The Myth of Kin

22 06 2009

 

 

Frances J MelhopAn icy glittering winter solstice here, frost bitter on the grass and shrivelling the last roses, my old Crepuscule with its apricot blossoms. This past weekend I painted in the light-filled studio with my gnomic art teacher, aged 77, hovering and clucking under her breath at my imperfect brushwork. Skilled brushwork is like the Zen of breathing, letting the line flow as the brush wishes.

And this morning I woke chilled and bilious from eating unripe tree tomatoes, purply-red tomatillos, to discover I have become a great-aunt to tiny puce-faced Noah in the Antipodes. My youngest sister a grandmother, going through the water  birth with her daughter, the niece I have never known, the last to be born in Africa.

Once I would have sighed and shrugged off the pssibility that I might ever get to know any of my sister’s children. I know nothing of my alcoholic brother’s children on a Pacific island. My family are scattered and incomunicative for too many reasons to discuss. But as I myself enter the crone years (a great-aunt!) I become more receptive and open to possibilities of true blossoming kinship.

Kinship is a myth, and I am learning  with more and more intent and intuition to live by myth. So I shall send blessings and poems to this new child who may one day return to the Dark Continent Filled with Light. I know in my bones that my sister and brother yearn and hunger and thirst for the places of their childhood. The river gorges and savannah plains and msasa trees, the swooping fish eagle and samango monkeys, the smell of peppery dust and dried fish and mangos. Our pagan senses hold memory like a charm.

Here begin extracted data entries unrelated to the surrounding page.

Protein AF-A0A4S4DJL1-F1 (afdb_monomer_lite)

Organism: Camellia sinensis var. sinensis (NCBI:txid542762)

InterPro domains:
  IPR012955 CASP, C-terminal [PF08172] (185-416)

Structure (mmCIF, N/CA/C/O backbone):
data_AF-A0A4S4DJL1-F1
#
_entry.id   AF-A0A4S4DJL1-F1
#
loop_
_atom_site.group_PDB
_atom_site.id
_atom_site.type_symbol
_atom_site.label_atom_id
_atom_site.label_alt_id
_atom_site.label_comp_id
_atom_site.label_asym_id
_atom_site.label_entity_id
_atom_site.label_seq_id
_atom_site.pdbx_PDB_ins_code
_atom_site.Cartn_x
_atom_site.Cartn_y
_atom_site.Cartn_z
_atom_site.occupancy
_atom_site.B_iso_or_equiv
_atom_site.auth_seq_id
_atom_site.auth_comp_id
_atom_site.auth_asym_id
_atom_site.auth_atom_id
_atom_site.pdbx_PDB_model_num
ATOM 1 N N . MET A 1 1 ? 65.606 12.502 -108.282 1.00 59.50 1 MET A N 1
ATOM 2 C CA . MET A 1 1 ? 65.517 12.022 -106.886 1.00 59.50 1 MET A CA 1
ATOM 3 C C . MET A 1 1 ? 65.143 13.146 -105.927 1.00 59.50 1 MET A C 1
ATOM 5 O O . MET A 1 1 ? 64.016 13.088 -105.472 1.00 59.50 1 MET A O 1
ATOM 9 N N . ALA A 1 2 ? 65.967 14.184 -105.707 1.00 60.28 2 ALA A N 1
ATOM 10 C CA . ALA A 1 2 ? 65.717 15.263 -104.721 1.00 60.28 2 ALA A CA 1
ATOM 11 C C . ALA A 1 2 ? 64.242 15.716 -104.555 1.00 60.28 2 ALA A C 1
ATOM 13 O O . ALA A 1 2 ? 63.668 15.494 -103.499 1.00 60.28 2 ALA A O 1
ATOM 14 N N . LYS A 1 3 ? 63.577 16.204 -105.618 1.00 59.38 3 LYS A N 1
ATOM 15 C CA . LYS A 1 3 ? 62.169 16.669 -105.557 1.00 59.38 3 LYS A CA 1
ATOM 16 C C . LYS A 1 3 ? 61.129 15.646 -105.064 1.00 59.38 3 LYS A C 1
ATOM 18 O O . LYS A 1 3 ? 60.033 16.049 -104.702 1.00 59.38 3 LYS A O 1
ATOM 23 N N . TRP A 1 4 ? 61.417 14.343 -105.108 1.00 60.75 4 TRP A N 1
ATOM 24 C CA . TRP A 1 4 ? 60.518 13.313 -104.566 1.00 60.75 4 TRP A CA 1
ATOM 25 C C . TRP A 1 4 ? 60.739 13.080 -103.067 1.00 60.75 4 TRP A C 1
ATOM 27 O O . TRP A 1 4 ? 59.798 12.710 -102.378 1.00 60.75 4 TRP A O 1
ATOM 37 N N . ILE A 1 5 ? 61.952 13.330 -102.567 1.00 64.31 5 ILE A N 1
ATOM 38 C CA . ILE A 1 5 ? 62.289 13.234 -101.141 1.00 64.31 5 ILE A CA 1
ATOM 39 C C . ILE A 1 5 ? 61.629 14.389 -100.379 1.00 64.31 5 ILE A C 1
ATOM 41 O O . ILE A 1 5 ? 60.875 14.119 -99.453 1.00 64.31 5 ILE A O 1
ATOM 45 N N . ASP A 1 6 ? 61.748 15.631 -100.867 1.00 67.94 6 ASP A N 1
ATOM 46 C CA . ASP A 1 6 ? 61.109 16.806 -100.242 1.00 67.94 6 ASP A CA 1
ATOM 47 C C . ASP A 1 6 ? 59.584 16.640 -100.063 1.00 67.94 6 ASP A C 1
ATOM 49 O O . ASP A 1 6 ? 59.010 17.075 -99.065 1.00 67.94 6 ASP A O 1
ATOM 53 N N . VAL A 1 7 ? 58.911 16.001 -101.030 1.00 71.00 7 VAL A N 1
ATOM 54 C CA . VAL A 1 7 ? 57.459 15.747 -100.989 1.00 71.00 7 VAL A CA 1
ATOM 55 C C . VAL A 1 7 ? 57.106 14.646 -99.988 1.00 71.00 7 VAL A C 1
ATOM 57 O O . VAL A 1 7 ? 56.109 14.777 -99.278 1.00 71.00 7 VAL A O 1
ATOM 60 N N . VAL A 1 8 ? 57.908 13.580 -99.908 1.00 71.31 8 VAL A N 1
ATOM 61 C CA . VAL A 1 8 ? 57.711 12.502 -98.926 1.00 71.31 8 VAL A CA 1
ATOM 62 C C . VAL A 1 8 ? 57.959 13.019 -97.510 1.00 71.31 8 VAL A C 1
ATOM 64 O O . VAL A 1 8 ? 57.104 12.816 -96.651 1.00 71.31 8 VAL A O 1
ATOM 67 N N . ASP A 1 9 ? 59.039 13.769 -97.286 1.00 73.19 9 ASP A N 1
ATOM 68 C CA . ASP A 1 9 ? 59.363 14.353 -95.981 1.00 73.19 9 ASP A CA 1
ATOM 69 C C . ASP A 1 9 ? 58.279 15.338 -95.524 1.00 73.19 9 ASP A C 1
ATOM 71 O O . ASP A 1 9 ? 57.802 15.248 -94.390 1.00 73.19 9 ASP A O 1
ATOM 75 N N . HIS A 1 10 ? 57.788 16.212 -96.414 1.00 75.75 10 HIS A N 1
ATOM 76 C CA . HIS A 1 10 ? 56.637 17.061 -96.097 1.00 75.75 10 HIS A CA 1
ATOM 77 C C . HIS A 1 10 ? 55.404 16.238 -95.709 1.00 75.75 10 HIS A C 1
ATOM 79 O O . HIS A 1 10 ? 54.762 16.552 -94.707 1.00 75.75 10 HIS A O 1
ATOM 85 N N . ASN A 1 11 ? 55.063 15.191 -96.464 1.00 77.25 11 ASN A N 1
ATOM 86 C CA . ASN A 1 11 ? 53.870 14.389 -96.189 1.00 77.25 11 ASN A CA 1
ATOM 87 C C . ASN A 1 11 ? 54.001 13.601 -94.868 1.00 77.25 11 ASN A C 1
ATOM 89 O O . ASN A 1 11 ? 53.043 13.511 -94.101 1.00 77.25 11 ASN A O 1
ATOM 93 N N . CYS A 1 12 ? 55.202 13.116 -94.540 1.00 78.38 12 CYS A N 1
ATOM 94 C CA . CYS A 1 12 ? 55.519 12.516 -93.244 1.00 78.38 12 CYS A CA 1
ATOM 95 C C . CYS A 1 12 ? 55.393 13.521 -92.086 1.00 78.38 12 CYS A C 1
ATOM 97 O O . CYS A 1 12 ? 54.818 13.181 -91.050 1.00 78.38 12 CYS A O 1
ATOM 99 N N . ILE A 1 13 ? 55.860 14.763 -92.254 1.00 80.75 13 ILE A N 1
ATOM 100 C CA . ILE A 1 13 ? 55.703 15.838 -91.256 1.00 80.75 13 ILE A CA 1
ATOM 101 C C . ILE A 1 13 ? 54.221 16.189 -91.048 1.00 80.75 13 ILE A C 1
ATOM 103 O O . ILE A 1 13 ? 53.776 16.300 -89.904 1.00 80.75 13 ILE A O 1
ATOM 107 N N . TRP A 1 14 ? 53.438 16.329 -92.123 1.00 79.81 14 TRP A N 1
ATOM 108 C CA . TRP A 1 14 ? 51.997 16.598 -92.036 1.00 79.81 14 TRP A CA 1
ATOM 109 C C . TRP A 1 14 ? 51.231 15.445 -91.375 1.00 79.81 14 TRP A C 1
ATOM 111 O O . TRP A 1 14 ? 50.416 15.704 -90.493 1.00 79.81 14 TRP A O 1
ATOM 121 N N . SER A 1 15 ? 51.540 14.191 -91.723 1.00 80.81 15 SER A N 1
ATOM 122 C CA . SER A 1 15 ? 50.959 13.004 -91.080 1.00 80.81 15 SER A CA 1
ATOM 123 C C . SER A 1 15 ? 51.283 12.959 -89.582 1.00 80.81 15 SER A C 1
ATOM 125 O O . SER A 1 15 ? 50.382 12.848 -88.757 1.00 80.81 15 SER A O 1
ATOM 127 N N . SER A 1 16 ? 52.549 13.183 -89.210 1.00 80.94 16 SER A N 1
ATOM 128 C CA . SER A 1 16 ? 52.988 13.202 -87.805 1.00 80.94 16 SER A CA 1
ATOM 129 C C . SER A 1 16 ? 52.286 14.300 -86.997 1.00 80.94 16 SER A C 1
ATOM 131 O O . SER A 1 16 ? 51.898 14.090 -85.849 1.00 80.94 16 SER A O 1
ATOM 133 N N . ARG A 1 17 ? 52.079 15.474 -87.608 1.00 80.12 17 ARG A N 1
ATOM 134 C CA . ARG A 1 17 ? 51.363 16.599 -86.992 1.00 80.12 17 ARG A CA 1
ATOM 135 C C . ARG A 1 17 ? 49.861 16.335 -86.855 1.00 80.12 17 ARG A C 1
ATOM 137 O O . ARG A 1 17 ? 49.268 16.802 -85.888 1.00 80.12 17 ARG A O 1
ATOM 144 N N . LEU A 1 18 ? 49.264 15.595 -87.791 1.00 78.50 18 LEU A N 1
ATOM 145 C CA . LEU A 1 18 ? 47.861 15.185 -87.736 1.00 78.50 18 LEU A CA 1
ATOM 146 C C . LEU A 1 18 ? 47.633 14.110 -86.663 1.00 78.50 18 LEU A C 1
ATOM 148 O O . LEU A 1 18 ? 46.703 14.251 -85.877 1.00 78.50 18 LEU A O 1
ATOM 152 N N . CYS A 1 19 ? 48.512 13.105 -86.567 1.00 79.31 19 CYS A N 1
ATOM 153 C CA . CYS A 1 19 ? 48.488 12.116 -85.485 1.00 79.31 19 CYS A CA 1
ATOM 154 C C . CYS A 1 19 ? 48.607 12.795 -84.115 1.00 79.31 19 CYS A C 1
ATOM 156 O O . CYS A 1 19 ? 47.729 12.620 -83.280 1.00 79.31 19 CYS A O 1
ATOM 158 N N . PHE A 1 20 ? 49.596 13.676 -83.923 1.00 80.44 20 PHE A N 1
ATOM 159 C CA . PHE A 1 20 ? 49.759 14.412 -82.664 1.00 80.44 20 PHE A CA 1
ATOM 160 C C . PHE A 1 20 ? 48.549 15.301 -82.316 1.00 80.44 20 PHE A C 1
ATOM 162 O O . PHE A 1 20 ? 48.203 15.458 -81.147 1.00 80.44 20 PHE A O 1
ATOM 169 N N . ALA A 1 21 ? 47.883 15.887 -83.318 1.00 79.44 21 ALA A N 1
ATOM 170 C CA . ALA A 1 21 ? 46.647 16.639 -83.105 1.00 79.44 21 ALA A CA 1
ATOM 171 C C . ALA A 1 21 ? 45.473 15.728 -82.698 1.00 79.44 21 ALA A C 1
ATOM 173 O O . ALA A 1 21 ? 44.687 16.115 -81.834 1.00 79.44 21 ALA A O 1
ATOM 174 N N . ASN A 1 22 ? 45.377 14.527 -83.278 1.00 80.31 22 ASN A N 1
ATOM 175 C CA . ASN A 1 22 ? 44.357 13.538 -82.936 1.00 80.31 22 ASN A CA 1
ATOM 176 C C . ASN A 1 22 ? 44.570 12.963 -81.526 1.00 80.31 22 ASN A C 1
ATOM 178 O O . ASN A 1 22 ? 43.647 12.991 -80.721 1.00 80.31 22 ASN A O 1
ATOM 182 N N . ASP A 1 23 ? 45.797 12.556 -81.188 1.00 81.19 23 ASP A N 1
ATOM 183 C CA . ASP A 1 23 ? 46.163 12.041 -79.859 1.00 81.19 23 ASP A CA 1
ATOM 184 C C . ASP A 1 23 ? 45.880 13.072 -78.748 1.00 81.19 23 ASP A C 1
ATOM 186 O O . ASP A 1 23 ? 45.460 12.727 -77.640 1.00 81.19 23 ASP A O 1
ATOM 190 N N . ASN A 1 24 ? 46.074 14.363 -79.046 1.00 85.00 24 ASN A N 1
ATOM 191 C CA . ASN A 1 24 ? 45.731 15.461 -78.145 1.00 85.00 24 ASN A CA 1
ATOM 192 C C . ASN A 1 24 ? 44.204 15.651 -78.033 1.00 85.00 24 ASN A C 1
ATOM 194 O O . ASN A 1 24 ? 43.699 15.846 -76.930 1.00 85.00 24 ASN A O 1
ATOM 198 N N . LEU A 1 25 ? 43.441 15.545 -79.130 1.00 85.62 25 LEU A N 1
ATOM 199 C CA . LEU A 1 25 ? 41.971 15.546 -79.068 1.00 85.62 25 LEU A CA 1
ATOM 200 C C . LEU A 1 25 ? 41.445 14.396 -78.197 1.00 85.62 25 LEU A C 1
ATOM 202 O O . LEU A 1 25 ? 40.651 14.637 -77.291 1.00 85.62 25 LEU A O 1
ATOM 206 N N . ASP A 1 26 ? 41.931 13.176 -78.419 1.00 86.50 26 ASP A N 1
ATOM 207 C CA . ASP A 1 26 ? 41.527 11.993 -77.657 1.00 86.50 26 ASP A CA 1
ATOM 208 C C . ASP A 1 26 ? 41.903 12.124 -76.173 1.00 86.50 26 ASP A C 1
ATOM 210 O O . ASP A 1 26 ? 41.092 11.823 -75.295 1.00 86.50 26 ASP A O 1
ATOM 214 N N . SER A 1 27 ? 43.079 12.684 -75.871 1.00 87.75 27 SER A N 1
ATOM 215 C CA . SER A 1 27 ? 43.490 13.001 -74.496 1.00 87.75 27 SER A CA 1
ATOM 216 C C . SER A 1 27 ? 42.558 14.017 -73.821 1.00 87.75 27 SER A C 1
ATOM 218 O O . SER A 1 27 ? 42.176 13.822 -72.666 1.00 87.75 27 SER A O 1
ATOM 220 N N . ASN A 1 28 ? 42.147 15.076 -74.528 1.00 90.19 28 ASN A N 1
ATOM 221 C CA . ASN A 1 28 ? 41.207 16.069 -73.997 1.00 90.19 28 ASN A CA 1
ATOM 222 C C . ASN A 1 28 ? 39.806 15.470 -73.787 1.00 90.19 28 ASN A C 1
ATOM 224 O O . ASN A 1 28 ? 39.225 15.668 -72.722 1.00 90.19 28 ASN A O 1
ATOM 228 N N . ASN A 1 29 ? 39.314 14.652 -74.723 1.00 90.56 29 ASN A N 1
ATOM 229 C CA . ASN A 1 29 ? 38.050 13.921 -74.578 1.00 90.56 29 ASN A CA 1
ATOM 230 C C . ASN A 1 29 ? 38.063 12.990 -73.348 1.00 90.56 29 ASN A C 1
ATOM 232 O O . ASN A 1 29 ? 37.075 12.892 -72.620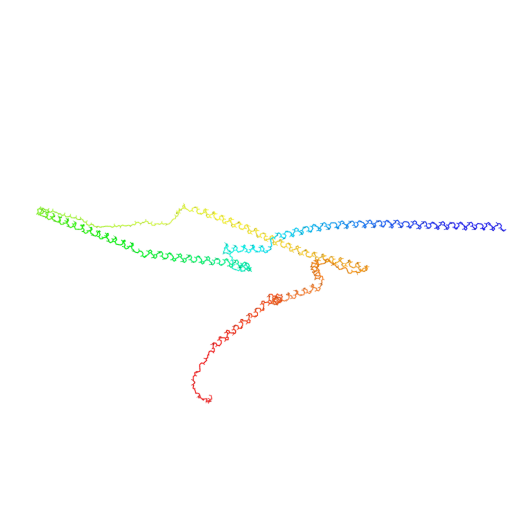 1.00 90.56 29 ASN A O 1
ATOM 236 N N . ILE A 1 30 ? 39.179 12.303 -73.072 1.00 91.88 30 ILE A N 1
ATOM 237 C CA . ILE A 1 30 ? 39.326 11.455 -71.875 1.00 91.88 30 ILE A CA 1
ATOM 238 C C . ILE A 1 30 ? 39.312 12.303 -70.593 1.00 91.88 30 ILE A C 1
ATOM 240 O O . ILE A 1 30 ? 38.681 11.913 -69.608 1.00 91.88 30 ILE A O 1
ATOM 244 N N . LEU A 1 31 ? 39.966 13.469 -70.596 1.00 92.25 31 LEU A N 1
ATOM 245 C CA . LEU A 1 31 ? 39.956 14.397 -69.461 1.00 92.25 31 LEU A CA 1
ATOM 246 C C . LEU A 1 31 ? 38.561 14.984 -69.201 1.00 92.25 31 LEU A C 1
ATOM 248 O O . LEU A 1 31 ? 38.151 15.043 -68.046 1.00 92.25 31 LEU A O 1
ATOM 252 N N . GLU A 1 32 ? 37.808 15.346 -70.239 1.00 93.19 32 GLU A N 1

The year at its turning. My former lover in Wales climbed a hill to see the solstice dawn, with not a conscious flicker of reverence or mystic intuition. Never mind: the sweet man, the flowering rod, the disgruntled old curmudgeon, will make a Green Man yet. As a wise and witchy great-aunt, I hold the small tarnished  keys to faery and that is a place, a landscape, that defies borders and the crushing tedium of reality, the philistine hour. My occult vegetal love remains forever green and unconquerable, the secret dreaming world hidden under the hill. Magick is finally all about plasticity and the outpouring of narratuve, the nurturing of creativity and that dark-bright visionary within each of us.

So as I paint at the easel set up on my verandah, I introduce hyena sorcerers and baobab  giants and yellow-eyed African crocodiles into my cloudy landscape, dreaming up a playground for Noah, the little boy opening his eyes a day after solstice in the dazzling sun-rinsed light of the Antipodes.